Page 10 of Rising Darkness


  Full darkness had descended. The sky was a latticework of thin clouds and clear starlight, hung over a dark, quiet countryside dotted with farmland and clustered lights from the occasional neighborhood. There was a half-moon. She glanced at the moon a few times to see if it was surrounded by the Van Gogh effect, but it was partly obscured by clouds so she couldn’t tell. She gave up and concentrated on her driving instead.

  She kept a back window cracked open. She was traveling at a speed that made the frigid wind knife through the interior but rather than close her window and perhaps trap her daemon outside, she turned up the heat. Welcome warmth blew over her damp hair. She sipped coffee and tried, as much as she was able, to let the tranquil scene soothe her jangled nerves.

  She needed to regroup and gather her energy. It was difficult to do when she felt like someone had scraped her insides raw with the jagged edge of a grapefruit spoon. Whatever else happened next—and she truly could not imagine what that would be—she knew she was in for a long, hard night, and another long, hard day tomorrow.

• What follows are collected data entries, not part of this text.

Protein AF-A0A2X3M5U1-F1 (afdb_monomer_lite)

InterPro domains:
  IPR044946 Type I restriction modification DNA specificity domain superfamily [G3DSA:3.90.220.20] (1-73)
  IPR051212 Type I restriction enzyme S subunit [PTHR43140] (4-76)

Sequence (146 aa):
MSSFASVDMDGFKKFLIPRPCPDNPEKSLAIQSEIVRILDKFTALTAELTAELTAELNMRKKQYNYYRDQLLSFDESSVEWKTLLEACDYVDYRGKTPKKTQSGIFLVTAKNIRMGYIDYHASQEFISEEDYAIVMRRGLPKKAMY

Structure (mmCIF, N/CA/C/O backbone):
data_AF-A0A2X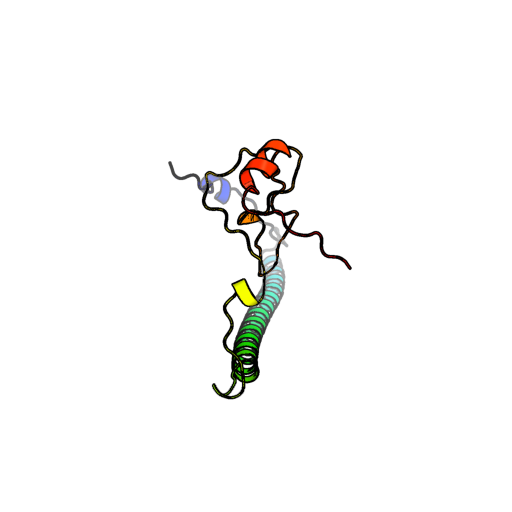3M5U1-F1
#
_entry.id   AF-A0A2X3M5U1-F1
#
loop_
_atom_site.group_PDB
_atom_site.id
_atom_site.type_symbol
_atom_site.label_atom_id
_atom_site.label_alt_id
_atom_site.label_comp_id
_atom_site.label_asym_id
_atom_site.label_entity_id
_atom_site.label_seq_id
_atom_site.pdbx_PDB_ins_code
_atom_site.Cartn_x
_atom_site.Cartn_y
_atom_site.Cartn_z
_atom_site.occupancy
_atom_site.B_iso_or_equiv
_atom_site.auth_seq_id
_atom_site.auth_comp_id
_atom_site.auth_asym_id
_atom_site.auth_atom_id
_atom_site.pdbx_PDB_model_num
ATOM 1 N N . MET A 1 1 ? 17.020 -10.994 24.075 1.00 44.38 1 MET A N 1
ATOM 2 C CA . MET A 1 1 ? 16.108 -10.181 24.907 1.00 44.38 1 MET A CA 1
ATOM 3 C C . MET A 1 1 ? 15.032 -9.632 23.990 1.00 44.38 1 MET A C 1
ATOM 5 O O . MET A 1 1 ? 15.380 -9.054 22.970 1.00 44.38 1 MET A O 1
ATOM 9 N N . SER A 1 2 ? 13.763 -9.914 24.276 1.00 52.38 2 SER A N 1
ATOM 10 C CA . SER A 1 2 ? 12.628 -9.453 23.468 1.00 52.38 2 SER A CA 1
ATOM 11 C C . SER A 1 2 ? 12.455 -7.938 23.643 1.00 52.38 2 SER A C 1
ATOM 13 O O . SER A 1 2 ? 12.390 -7.476 24.776 1.00 52.38 2 SER A O 1
ATOM 15 N N . SER A 1 3 ? 12.437 -7.165 22.552 1.00 74.12 3 SER A N 1
ATOM 16 C CA . SER A 1 3 ? 12.405 -5.690 22.561 1.00 74.12 3 SER A CA 1
ATOM 17 C C . SER A 1 3 ? 10.990 -5.100 22.574 1.00 74.12 3 SER A C 1
ATOM 19 O O . SER A 1 3 ? 10.803 -3.942 22.202 1.00 74.12 3 SER A O 1
ATOM 21 N N . PHE A 1 4 ? 9.976 -5.889 22.930 1.00 74.56 4 PHE A N 1
ATOM 22 C CA . PHE A 1 4 ? 8.612 -5.381 23.027 1.00 74.56 4 PHE A CA 1
ATOM 23 C C . PHE A 1 4 ? 8.426 -4.667 24.361 1.00 74.56 4 PHE A C 1
ATOM 25 O O . PHE A 1 4 ? 8.720 -5.226 25.417 1.00 74.56 4 PHE A O 1
ATOM 32 N N . ALA A 1 5 ? 7.926 -3.433 24.309 1.00 82.44 5 ALA A N 1
ATOM 33 C CA . ALA A 1 5 ? 7.484 -2.737 25.506 1.00 82.44 5 ALA A CA 1
ATOM 34 C C . ALA A 1 5 ? 6.370 -3.559 26.174 1.00 82.44 5 ALA A C 1
ATOM 36 O O . ALA A 1 5 ? 5.344 -3.847 25.558 1.00 82.44 5 ALA A O 1
ATOM 37 N N . SER A 1 6 ? 6.593 -3.964 27.420 1.00 86.69 6 SER A N 1
ATOM 38 C CA . SER A 1 6 ? 5.612 -4.663 28.246 1.00 86.69 6 SER A CA 1
ATOM 39 C C . SER A 1 6 ? 4.897 -3.671 29.157 1.00 86.69 6 SER A C 1
ATOM 41 O O . SER A 1 6 ? 5.541 -2.795 29.736 1.00 86.69 6 SER A O 1
ATOM 43 N N . VAL A 1 7 ? 3.585 -3.827 29.322 1.00 86.19 7 VAL A N 1
ATOM 44 C CA . VAL A 1 7 ? 2.814 -3.038 30.292 1.00 86.19 7 VAL A CA 1
ATOM 45 C C . VAL A 1 7 ? 3.101 -3.549 31.703 1.00 86.19 7 VAL A C 1
ATOM 47 O O . VAL A 1 7 ? 2.978 -4.744 31.967 1.00 86.19 7 VAL A O 1
ATOM 50 N N . ASP A 1 8 ? 3.462 -2.642 32.611 1.00 90.75 8 ASP A N 1
ATOM 51 C CA . ASP A 1 8 ? 3.520 -2.935 34.042 1.00 90.75 8 ASP A CA 1
ATOM 52 C C . ASP A 1 8 ? 2.098 -3.129 34.588 1.00 90.75 8 ASP A C 1
ATOM 54 O O . ASP A 1 8 ? 1.299 -2.190 34.640 1.00 90.75 8 ASP A O 1
ATOM 58 N N . MET A 1 9 ? 1.775 -4.357 34.995 1.00 92.12 9 MET A N 1
ATOM 59 C CA . MET A 1 9 ? 0.447 -4.703 35.503 1.00 92.12 9 MET A CA 1
ATOM 60 C C . MET A 1 9 ? 0.157 -4.076 36.869 1.00 92.12 9 MET A C 1
ATOM 62 O O . MET A 1 9 ? -1.011 -3.830 37.181 1.00 92.12 9 MET A O 1
ATOM 66 N N . ASP A 1 10 ? 1.181 -3.788 37.674 1.00 91.31 10 ASP A N 1
ATOM 67 C CA . ASP A 1 10 ? 0.994 -3.135 38.970 1.00 91.31 10 ASP A CA 1
ATOM 68 C C . ASP A 1 10 ? 0.706 -1.641 38.795 1.00 91.31 10 ASP A C 1
ATOM 70 O O . ASP A 1 10 ? -0.151 -1.089 39.492 1.00 91.31 10 ASP A O 1
ATOM 74 N N . GLY A 1 11 ? 1.352 -0.999 37.821 1.00 89.50 11 GLY A N 1
ATOM 75 C CA . GLY A 1 11 ? 1.011 0.341 37.350 1.00 89.50 11 GLY A CA 1
ATOM 76 C C . GLY A 1 11 ? -0.376 0.408 36.705 1.00 89.50 11 GLY A C 1
ATOM 77 O O . GLY A 1 11 ? -1.163 1.293 37.041 1.00 89.50 11 GLY A O 1
ATOM 78 N N . PHE A 1 12 ? -0.725 -0.552 35.843 1.00 91.06 12 PHE A N 1
ATOM 79 C CA . PHE A 1 12 ? -2.020 -0.583 35.152 1.00 91.06 12 PHE A CA 1
ATOM 80 C C . PHE A 1 12 ? -3.205 -0.674 36.122 1.00 91.06 12 PHE A C 1
ATOM 82 O O . PHE A 1 12 ? -4.187 0.044 35.964 1.00 91.06 12 PHE A O 1
ATOM 89 N N . LYS A 1 13 ? -3.103 -1.484 37.185 1.00 91.56 13 LYS A N 1
ATOM 90 C CA . LYS A 1 13 ? -4.148 -1.582 38.224 1.00 91.56 13 LYS A CA 1
ATOM 91 C C . LYS A 1 13 ? -4.380 -0.275 38.989 1.00 91.56 13 LYS A C 1
ATOM 93 O O . LYS A 1 13 ? -5.462 -0.081 39.533 1.00 91.56 13 LYS A O 1
ATOM 98 N N . LYS A 1 14 ? -3.369 0.596 39.067 1.00 93.81 14 LYS A N 1
ATOM 99 C CA . LYS A 1 14 ? -3.445 1.903 39.744 1.00 93.81 14 LYS A CA 1
ATOM 100 C C . LYS A 1 14 ? -3.953 3.013 38.822 1.00 93.81 14 LYS A C 1
ATOM 102 O O . LYS A 1 14 ? -4.180 4.127 39.288 1.00 93.81 14 LYS A O 1
ATOM 107 N N . PHE A 1 15 ? -4.111 2.730 37.529 1.00 92.31 15 PHE A N 1
ATOM 108 C CA . PHE A 1 15 ? -4.597 3.698 36.560 1.00 92.31 15 PHE A CA 1
ATOM 109 C C . PHE A 1 15 ? -6.056 4.067 36.854 1.00 92.31 15 PHE A C 1
ATOM 111 O O . PHE A 1 15 ? -6.931 3.206 36.941 1.00 92.31 15 PHE A O 1
ATOM 118 N N . LEU A 1 16 ? -6.320 5.363 37.013 1.00 92.62 16 LEU A N 1
ATOM 119 C CA . LEU A 1 16 ? -7.655 5.868 37.312 1.00 92.62 16 LEU A CA 1
ATOM 120 C C . LEU A 1 16 ? -8.454 6.033 36.018 1.00 92.62 16 LEU A C 1
ATOM 122 O O . LEU A 1 16 ? -8.025 6.726 35.097 1.00 92.62 16 LEU A O 1
ATOM 126 N N . ILE A 1 17 ? -9.640 5.428 35.969 1.00 90.69 17 ILE A N 1
ATOM 127 C CA . ILE A 1 17 ? -10.563 5.543 34.836 1.00 90.69 17 ILE A CA 1
ATOM 128 C C . ILE A 1 17 ? -11.673 6.545 35.194 1.00 90.69 17 ILE A C 1
ATOM 130 O O . ILE A 1 17 ? -12.195 6.498 36.313 1.00 90.69 17 ILE A O 1
ATOM 134 N N . PRO A 1 18 ? -12.078 7.438 34.271 1.00 91.44 18 PRO A N 1
ATOM 135 C CA . PRO A 1 18 ? -13.172 8.371 34.514 1.00 91.44 18 PRO A CA 1
ATOM 136 C C . PRO A 1 18 ? -14.503 7.664 34.804 1.00 91.44 18 PRO A C 1
ATOM 138 O O . PRO A 1 18 ? -14.982 6.845 34.019 1.00 91.44 18 PRO A O 1
ATOM 141 N N . ARG A 1 19 ? -15.142 8.040 35.916 1.00 93.00 19 ARG A N 1
ATOM 142 C CA . ARG A 1 19 ? -16.502 7.622 36.278 1.00 93.00 19 ARG A CA 1
ATOM 143 C C . ARG A 1 19 ? -17.427 8.846 36.217 1.00 93.00 19 ARG A C 1
ATOM 145 O O . ARG A 1 19 ? -17.247 9.738 37.042 1.00 93.00 19 ARG A O 1
ATOM 152 N N . PRO A 1 20 ? -18.388 8.920 35.274 1.00 93.12 20 PRO A N 1
ATOM 153 C CA . PRO A 1 20 ? -19.168 10.136 35.008 1.00 93.12 20 PRO A CA 1
ATOM 154 C C . PRO A 1 20 ? -19.916 10.733 36.205 1.00 93.12 20 PRO A C 1
ATOM 156 O O . PRO A 1 20 ? -20.040 11.949 36.304 1.00 93.12 20 PRO A O 1
ATOM 159 N N . CYS A 1 21 ? -20.436 9.900 37.108 1.00 92.56 21 CYS A N 1
ATOM 160 C CA . CYS A 1 21 ? -21.096 10.354 38.335 1.00 92.56 21 CYS A CA 1
ATOM 161 C C . CYS A 1 21 ? -20.545 9.566 39.525 1.00 92.56 21 CYS A C 1
ATOM 163 O O . CYS A 1 21 ? -21.093 8.519 39.871 1.00 92.56 21 CYS A O 1
ATOM 165 N N . PRO A 1 22 ? -19.440 10.011 40.146 1.00 89.62 22 PRO A N 1
ATOM 166 C CA . PRO A 1 22 ? -18.766 9.188 41.127 1.00 89.62 22 PRO A CA 1
ATOM 167 C C . PRO A 1 22 ? -19.535 8.986 42.424 1.00 89.62 22 PRO A C 1
ATOM 169 O O . PRO A 1 22 ? -19.386 7.925 43.026 1.00 89.62 22 PRO A O 1
ATOM 172 N N . ASP A 1 23 ? -20.392 9.932 42.781 1.00 93.62 23 ASP A N 1
ATOM 173 C CA . ASP A 1 23 ? -21.200 9.879 43.999 1.00 93.62 23 ASP A CA 1
ATOM 174 C C . ASP A 1 23 ? -22.574 9.223 43.770 1.00 93.62 23 ASP A C 1
ATOM 176 O O . ASP A 1 23 ? -23.321 8.996 44.717 1.00 93.62 23 ASP A O 1
ATOM 180 N N . ASN A 1 24 ? -22.925 8.898 42.516 1.00 94.81 24 ASN A N 1
ATOM 181 C CA . ASN A 1 24 ? -24.186 8.246 42.158 1.00 94.81 24 ASN A CA 1
ATOM 182 C C . ASN A 1 24 ? -23.952 7.129 41.118 1.00 94.81 24 ASN A C 1
ATOM 184 O O . ASN A 1 24 ? -23.935 7.401 39.909 1.00 94.81 24 ASN A O 1
ATOM 188 N N . PRO A 1 25 ? -23.794 5.871 41.575 1.00 93.75 25 PRO A N 1
ATOM 189 C CA . PRO A 1 25 ? -23.522 4.731 40.702 1.00 93.75 25 PRO A CA 1
ATOM 190 C C . PRO A 1 25 ? -24.595 4.490 39.636 1.00 93.75 25 PRO A C 1
ATOM 192 O O . PRO A 1 25 ? -24.255 4.224 38.487 1.00 93.75 25 PRO A O 1
ATOM 195 N N . GLU A 1 26 ? -25.875 4.630 39.983 1.00 95.19 26 GLU A N 1
ATOM 196 C CA . GLU A 1 26 ? -26.996 4.385 39.067 1.00 95.19 26 GLU A CA 1
ATOM 197 C C . GLU A 1 26 ? -26.995 5.386 37.905 1.00 95.19 26 GLU A C 1
ATOM 199 O O . GLU A 1 26 ? -27.031 5.004 36.734 1.00 95.19 26 GLU A O 1
ATOM 204 N N . LYS A 1 27 ? -26.826 6.677 38.215 1.00 95.56 27 LYS A N 1
ATOM 205 C CA . LYS A 1 27 ? -26.696 7.725 37.195 1.00 95.56 27 LYS A CA 1
ATOM 206 C C . LYS A 1 27 ? -25.441 7.532 36.341 1.00 95.56 27 LYS A C 1
ATOM 208 O O . LYS A 1 27 ? -25.479 7.764 35.133 1.00 95.56 27 LYS A O 1
ATOM 213 N N . SER A 1 28 ? -24.335 7.091 36.946 1.00 96.50 28 SER A N 1
ATOM 214 C CA . SER A 1 28 ? -23.100 6.802 36.214 1.00 96.50 28 SER A CA 1
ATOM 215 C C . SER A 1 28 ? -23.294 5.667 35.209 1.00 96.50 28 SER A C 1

  Soon she reached the exit for Highway 131. She suffered a few bad moments as she pulled up to pay at the tollbooth. Her fingers were shaking as she handed money to the attendant, but the middle-aged man seemed bored and sleepy, and he hardly spared her a second glance.

  Giddy with relief, she pulled up to the intersection and turned north. She made good time for a while as she passed through the small towns sprinkled throughout southern Michigan. Soon the highway broadened into four lanes. Then she picked up speed again, soaking up a fugitive sense of safety she felt at increasing the physical distance between her and South Bend.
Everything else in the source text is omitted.